E' una domanda sbagliata: ci sono tante persone sanissime che hanno una vita piena di sofferenza, ma per loro non ci poniamo lo stesso quesito. Dobbiamo dare vita ai giorni e anche giorni alla vita. Dal 2010 a oggi, abbiamo fatto passi da giganti rispetto allo studio della coscienza, le nuove terapie, ecc. Non dico che il cervello possa tornare come prima, resterà come una cicatrice, ma questo non impedisce di vivere una vita dignitosa e di qualità, se ci sono percorsi assistenziali e riabilitativi adeguati. La domanda che dobbiamo farci, allora, non è se dare giorni alla vita, ma come comportarci con i fragili nel nostro Paese.

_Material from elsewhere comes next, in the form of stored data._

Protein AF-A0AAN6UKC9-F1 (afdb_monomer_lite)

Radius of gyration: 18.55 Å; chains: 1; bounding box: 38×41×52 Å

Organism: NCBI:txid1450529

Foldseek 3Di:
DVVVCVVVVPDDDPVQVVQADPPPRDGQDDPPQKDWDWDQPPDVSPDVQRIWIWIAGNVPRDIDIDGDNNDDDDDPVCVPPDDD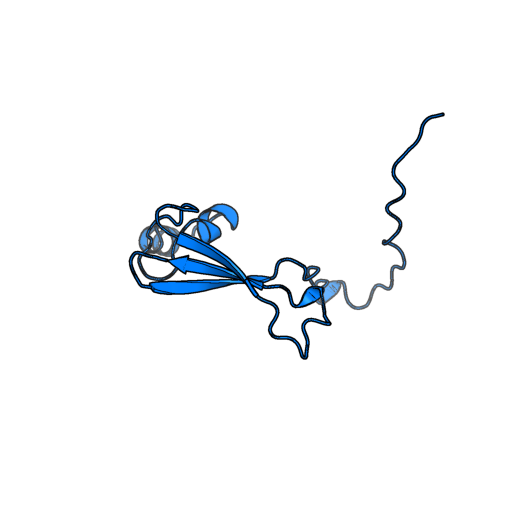DDPDPDDDDDD

Secondary structure (DSSP, 8-state):
-HHHHHHTT----HHHHHHB-TTT--B--BTTTEEEEEE--SGGG--GGG-EEEEEETTT--EEEEESS-PPPPPGGGTTS--------------

Sequence (95 aa):
MRAVSLKTRIRLNPAVKQALCKFCDSPLIEGQSCTSAIENKSKGARKSWADMLVRKCHTCEREKRYPVSAARPKRKTDRGVGDGGGSALKQKQKG

InterPro domains:
  IPR007175 Ribonuclease P subunit, Rpr2/Snm1/Rpp21 [PF04032] (1-61)

pLDDT: mean 82.11, std 17.01, range [35.31, 96.81]

Structure (mmCIF, N/CA/C/O backbone):
data_AF-A0AAN6UKC9-F1
#
_entry.id   AF-A0AAN6UKC9-F1
#
loop_
_atom_site.group_PDB
_atom_site.id
_atom_site.type_symbol
_atom_site.label_atom_id
_atom_site.label_alt_id
_atom_site.label_comp_id
_atom_site.label_asym_id
_atom_site.label_entity_id
_atom_site.label_seq_id
_atom_site.pdbx_PDB_ins_code
_atom_site.Cartn_x
_atom_site.Cartn_y
_atom_site.Cartn_z
_atom_site.occupancy
_atom_site.B_iso_or_equiv
_atom_site.auth_seq_id
_atom_site.auth_comp_id
_atom_site.auth_asym_id
_atom_site.auth_atom_id
_atom_site.pdbx_PDB_model_num
ATOM 1 N N . MET A 1 1 ? -2.543 -10.517 11.101 1.00 79.38 1 MET A N 1
ATOM 2 C CA . MET A 1 1 ? -2.395 -11.364 9.882 1.00 79.38 1 MET A CA 1
ATOM 3 C C . MET A 1 1 ? -0.949 -11.759 9.575 1.00 79.38 1 MET A C 1
ATOM 5 O O . MET A 1 1 ? -0.718 -12.818 8.982 1.00 79.38 1 MET A O 1
ATOM 9 N N . ARG A 1 2 ? 0.043 -10.945 9.963 1.00 85.94 2 ARG A N 1
ATOM 10 C CA . ARG A 1 2 ? 1.456 -11.203 9.650 1.00 85.94 2 ARG A CA 1
ATOM 11 C C . ARG A 1 2 ? 2.007 -12.478 10.297 1.00 85.94 2 ARG A C 1
ATOM 13 O O . ARG A 1 2 ? 2.653 -13.264 9.610 1.00 85.94 2 ARG A O 1
ATOM 20 N N . ALA A 1 3 ? 1.720 -12.696 11.582 1.00 90.81 3 ALA A N 1
ATOM 21 C CA . ALA A 1 3 ? 2.233 -13.840 12.341 1.00 90.81 3 ALA A CA 1
ATOM 22 C C . ALA A 1 3 ? 1.813 -15.188 11.731 1.00 90.81 3 ALA A C 1
ATOM 24 O O . ALA A 1 3 ? 2.661 -16.041 11.482 1.00 90.81 3 ALA A O 1
ATOM 25 N N . VAL A 1 4 ? 0.524 -15.343 11.408 1.00 91.31 4 VAL A N 1
ATOM 26 C CA . VAL A 1 4 ? -0.007 -16.562 10.777 1.00 91.31 4 VAL A CA 1
ATOM 27 C C . VAL A 1 4 ? 0.654 -16.802 9.421 1.00 91.31 4 VAL A C 1
ATOM 29 O O . VAL A 1 4 ? 1.179 -17.883 9.197 1.00 91.31 4 VAL A O 1
ATOM 32 N N . SER A 1 5 ? 0.717 -15.782 8.557 1.00 90.75 5 SER A N 1
ATOM 33 C CA . SER A 1 5 ? 1.306 -15.909 7.212 1.00 90.75 5 SER A CA 1
ATOM 34 C C . SER A 1 5 ? 2.785 -16.309 7.243 1.00 90.75 5 SER A C 1
ATOM 36 O O . SER A 1 5 ? 3.240 -17.074 6.396 1.00 90.75 5 SER A O 1
ATOM 38 N N . LEU A 1 6 ? 3.543 -15.800 8.222 1.00 91.69 6 LEU A N 1
ATOM 39 C CA . LEU A 1 6 ? 4.942 -16.181 8.432 1.00 91.69 6 LEU A CA 1
ATOM 40 C C . LEU A 1 6 ? 5.058 -17.622 8.940 1.00 91.69 6 LEU A C 1
ATOM 42 O O . LEU A 1 6 ? 5.871 -18.381 8.416 1.00 91.69 6 LEU A O 1
ATOM 46 N N . LYS A 1 7 ? 4.222 -18.012 9.912 1.00 96.81 7 LYS A N 1
ATOM 47 C CA . LYS A 1 7 ? 4.231 -19.357 10.505 1.00 96.81 7 LYS A CA 1
ATOM 48 C C . LYS A 1 7 ? 3.857 -20.438 9.490 1.00 96.81 7 LYS A C 1
ATOM 50 O O . LYS A 1 7 ? 4.483 -21.490 9.465 1.00 96.81 7 LYS A O 1
ATOM 55 N N . THR A 1 8 ? 2.885 -20.164 8.625 1.00 96.69 8 THR A N 1
ATOM 56 C CA . THR A 1 8 ? 2.416 -21.104 7.594 1.00 96.69 8 THR A CA 1
ATOM 57 C C . THR A 1 8 ? 3.178 -20.998 6.272 1.00 96.69 8 THR A C 1
ATOM 59 O O . THR A 1 8 ? 2.915 -21.767 5.354 1.00 96.69 8 THR A O 1
ATOM 62 N N . ARG A 1 9 ? 4.127 -20.054 6.150 1.00 94.69 9 ARG A N 1
ATOM 63 C CA . ARG A 1 9 ? 4.884 -19.758 4.917 1.00 94.69 9 ARG A CA 1
ATOM 64 C C . ARG A 1 9 ? 3.997 -19.418 3.704 1.00 94.69 9 ARG A C 1
ATOM 66 O O . ARG A 1 9 ? 4.403 -19.609 2.557 1.00 94.69 9 ARG A O 1
ATOM 73 N N . ILE A 1 10 ? 2.808 -18.857 3.937 1.00 93.62 10 ILE A N 1
ATOM 74 C CA . ILE A 1 10 ? 1.859 -18.492 2.876 1.00 93.62 10 ILE A CA 1
ATOM 75 C C . ILE A 1 10 ? 2.185 -17.104 2.311 1.00 93.62 10 ILE A C 1
ATOM 77 O O . ILE A 1 10 ? 2.294 -16.105 3.029 1.00 93.62 10 ILE A O 1
ATOM 81 N N . ARG A 1 11 ? 2.281 -17.010 0.979 1.00 92.38 11 ARG A N 1
ATOM 82 C CA . ARG A 1 11 ? 2.392 -15.724 0.279 1.00 92.38 11 ARG A CA 1
ATOM 83 C C . ARG A 1 11 ? 1.013 -15.088 0.139 1.00 92.38 11 ARG A C 1
ATOM 85 O O . ARG A 1 11 ? 0.232 -15.472 -0.720 1.00 92.38 11 ARG A O 1
ATOM 92 N N . LEU A 1 12 ? 0.748 -14.057 0.938 1.00 90.75 12 LEU A N 1
ATOM 93 C CA . LEU A 1 12 ? -0.476 -13.266 0.804 1.00 90.75 12 LEU A CA 1
ATOM 94 C C . LEU A 1 12 ? -0.578 -12.580 -0.566 1.00 90.75 12 LEU A C 1
ATOM 96 O O . LEU A 1 12 ? 0.425 -12.077 -1.098 1.00 90.75 12 LEU A O 1
ATOM 100 N N . ASN A 1 13 ? -1.810 -12.481 -1.069 1.00 91.88 13 ASN A N 1
ATOM 101 C CA . ASN A 1 13 ? -2.151 -11.684 -2.244 1.00 91.88 13 ASN A CA 1
ATOM 102 C C . ASN A 1 13 ? -1.684 -10.220 -2.038 1.00 91.88 13 ASN A C 1
ATOM 104 O O . ASN A 1 13 ? -1.897 -9.658 -0.955 1.00 91.88 13 ASN A O 1
ATOM 108 N N . PRO A 1 14 ? -1.009 -9.593 -3.025 1.00 89.19 14 PRO A N 1
ATOM 109 C CA . PRO A 1 14 ? -0.634 -8.182 -2.971 1.00 89.19 14 PRO A CA 1
ATOM 110 C C . PRO A 1 14 ? -1.771 -7.237 -2.569 1.00 89.19 14 PRO A C 1
ATOM 112 O O . PRO A 1 14 ? -1.516 -6.352 -1.759 1.00 89.19 14 PRO A O 1
ATOM 115 N N . ALA A 1 15 ? -3.002 -7.464 -3.039 1.00 90.19 15 ALA A N 1
ATOM 116 C CA . ALA A 1 15 ? -4.161 -6.636 -2.694 1.00 90.19 15 ALA A CA 1
ATOM 117 C C . ALA A 1 15 ? -4.450 -6.656 -1.182 1.00 90.19 15 ALA A C 1
ATOM 119 O O . ALA A 1 15 ? -4.566 -5.611 -0.546 1.00 90.19 15 ALA A O 1
ATOM 120 N N . VAL A 1 16 ? -4.433 -7.845 -0.568 1.00 91.19 16 VAL A N 1
ATOM 121 C CA . VAL A 1 16 ? -4.609 -8.010 0.887 1.00 91.19 16 VAL A CA 1
ATOM 122 C C . VAL A 1 16 ? -3.470 -7.335 1.646 1.00 91.19 16 VAL A C 1
ATOM 124 O O . VAL A 1 16 ? -3.697 -6.596 2.602 1.00 91.19 16 VAL A O 1
ATOM 127 N N . LYS A 1 17 ? -2.224 -7.530 1.194 1.00 89.69 17 LYS A N 1
ATOM 128 C CA . LYS A 1 17 ? -1.076 -6.834 1.787 1.00 89.69 17 LYS A CA 1
ATOM 129 C C . LYS A 1 17 ? -1.219 -5.327 1.675 1.00 89.69 17 LYS A C 1
ATOM 131 O O . LYS A 1 17 ? -0.755 -4.653 2.582 1.00 89.69 17 LYS A O 1
ATOM 136 N N . GLN A 1 18 ? -1.792 -4.793 0.600 1.00 90.81 18 GLN A N 1
ATOM 137 C CA . GLN A 1 18 ? -1.957 -3.354 0.397 1.00 90.81 18 GLN A CA 1
ATOM 138 C C . GLN A 1 18 ? -3.054 -2.747 1.278 1.00 90.81 18 GLN A C 1
ATOM 140 O O . GLN A 1 18 ? -2.888 -1.617 1.747 1.00 90.81 18 GLN A O 1
ATOM 145 N N . ALA A 1 19 ? -4.104 -3.523 1.555 1.00 92.06 19 ALA A N 1
ATOM 146 C CA . ALA A 1 19 ? -5.229 -3.152 2.408 1.00 92.06 19 ALA A CA 1
ATOM 147 C C . ALA A 1 19 ? -4.916 -3.163 3.917 1.00 92.06 19 ALA A C 1
ATOM 149 O O . ALA A 1 19 ? -5.713 -2.662 4.697 1.00 92.06 19 ALA A O 1
ATOM 150 N N . LEU A 1 20 ? -3.765 -3.694 4.346 1.00 93.06 20 LEU A N 1
ATOM 151 C CA . LEU A 1 20 ? -3.370 -3.758 5.759 1.00 93.06 20 LEU A CA 1
ATOM 152 C C . LEU A 1 20 ? -2.163 -2.861 6.070 1.00 93.06 20 LEU A C 1
ATOM 154 O O . LEU A 1 20 ? -1.215 -2.739 5.276 1.00 93.06 20 LEU A O 1
ATOM 158 N N . CYS A 1 21 ? -2.152 -2.271 7.265 1.00 93.31 21 CYS A N 1
ATOM 159 C CA . CYS A 1 21 ? -0.993 -1.561 7.789 1.00 93.31 21 CYS A CA 1
ATOM 160 C C . CYS A 1 21 ? 0.168 -2.537 8.024 1.00 93.31 21 CYS A C 1
ATOM 162 O O . CYS A 1 21 ? 0.002 -3.581 8.642 1.00 93.31 21 CYS A O 1
ATOM 164 N N . LYS A 1 22 ? 1.378 -2.183 7.567 1.00 89.31 22 LYS A N 1
ATOM 165 C CA . LYS A 1 22 ? 2.582 -3.020 7.750 1.00 89.31 22 LYS A CA 1
ATOM 166 C C . LYS A 1 22 ? 3.005 -3.140 9.225 1.00 89.31 22 LYS A C 1
ATOM 168 O O . LYS A 1 22 ? 3.735 -4.068 9.564 1.00 89.31 22 LYS A O 1
ATOM 173 N N . PHE A 1 23 ? 2.610 -2.178 10.059 1.00 91.69 23 PHE A N 1
ATOM 174 C CA . PHE A 1 23 ? 3.120 -2.025 11.422 1.00 91.69 23 PHE A CA 1
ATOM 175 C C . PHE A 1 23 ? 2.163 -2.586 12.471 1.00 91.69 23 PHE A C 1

Dopo la pandemia, rispetto a questo interrogativo, si è verificato un lassismo etico mondiale che ha fatto sì che, solo nelle prime tre settimane di covid, abbiamo buttato via 20 anni, forse 30, di ragionamenti su come debba una paese civile comportarsi nei confronti dei suoi cittadini fragili: abbiamo risposto che i vecchi dovevano morire, che i disabili non dovevano avere accesso alle cure. Un piccolo virus ha spazzato via in pochi giorni decenni di lavoro, oltre che Convenzioni Onu e leggi nazionali. Ora stiamo recuperando le macerie e dobbiamo accelerare il passo, con una progettazione sanitaria e sociale che non sia cucita intorno al maschio quarantenne sano, ma che riparta proprio dalle fragilità e da questi pazienti. La nostra mozione deve essere inclusa nelle legge 227/2021 sulla disabilità, che deve essere attuata entro agosto 2023: allora, in assenza di decreti, perderemo i soldi destinati a questa norma. La ministra Locatelli ha 8 mesi di tempo, sono pochi: noi siamo pronti fin da subito per un confronto, che oggi sollecitiamo. Anzi, voglio fare di più, voglio ipotizzare già una road map per la realizzazione degli impegni presi, in tempi brevi ma possibili: entro una settimana, riuniamo il tavolo, entro due settimane si convoca la Conferenza Stato Regioni per riorganizzare i percorsi, poi entro tre settimane di inseriscono questi percorsi nella legge per il caregiver. Questo ci permetterebbe di raggiungere importanti obiettivi già entro Natale, per il miglioramento della qualità della vita di questi pazienti. Noi siamo pronti a collaborare, a completa disposizione del ministero della Salute: dateci un segno!”.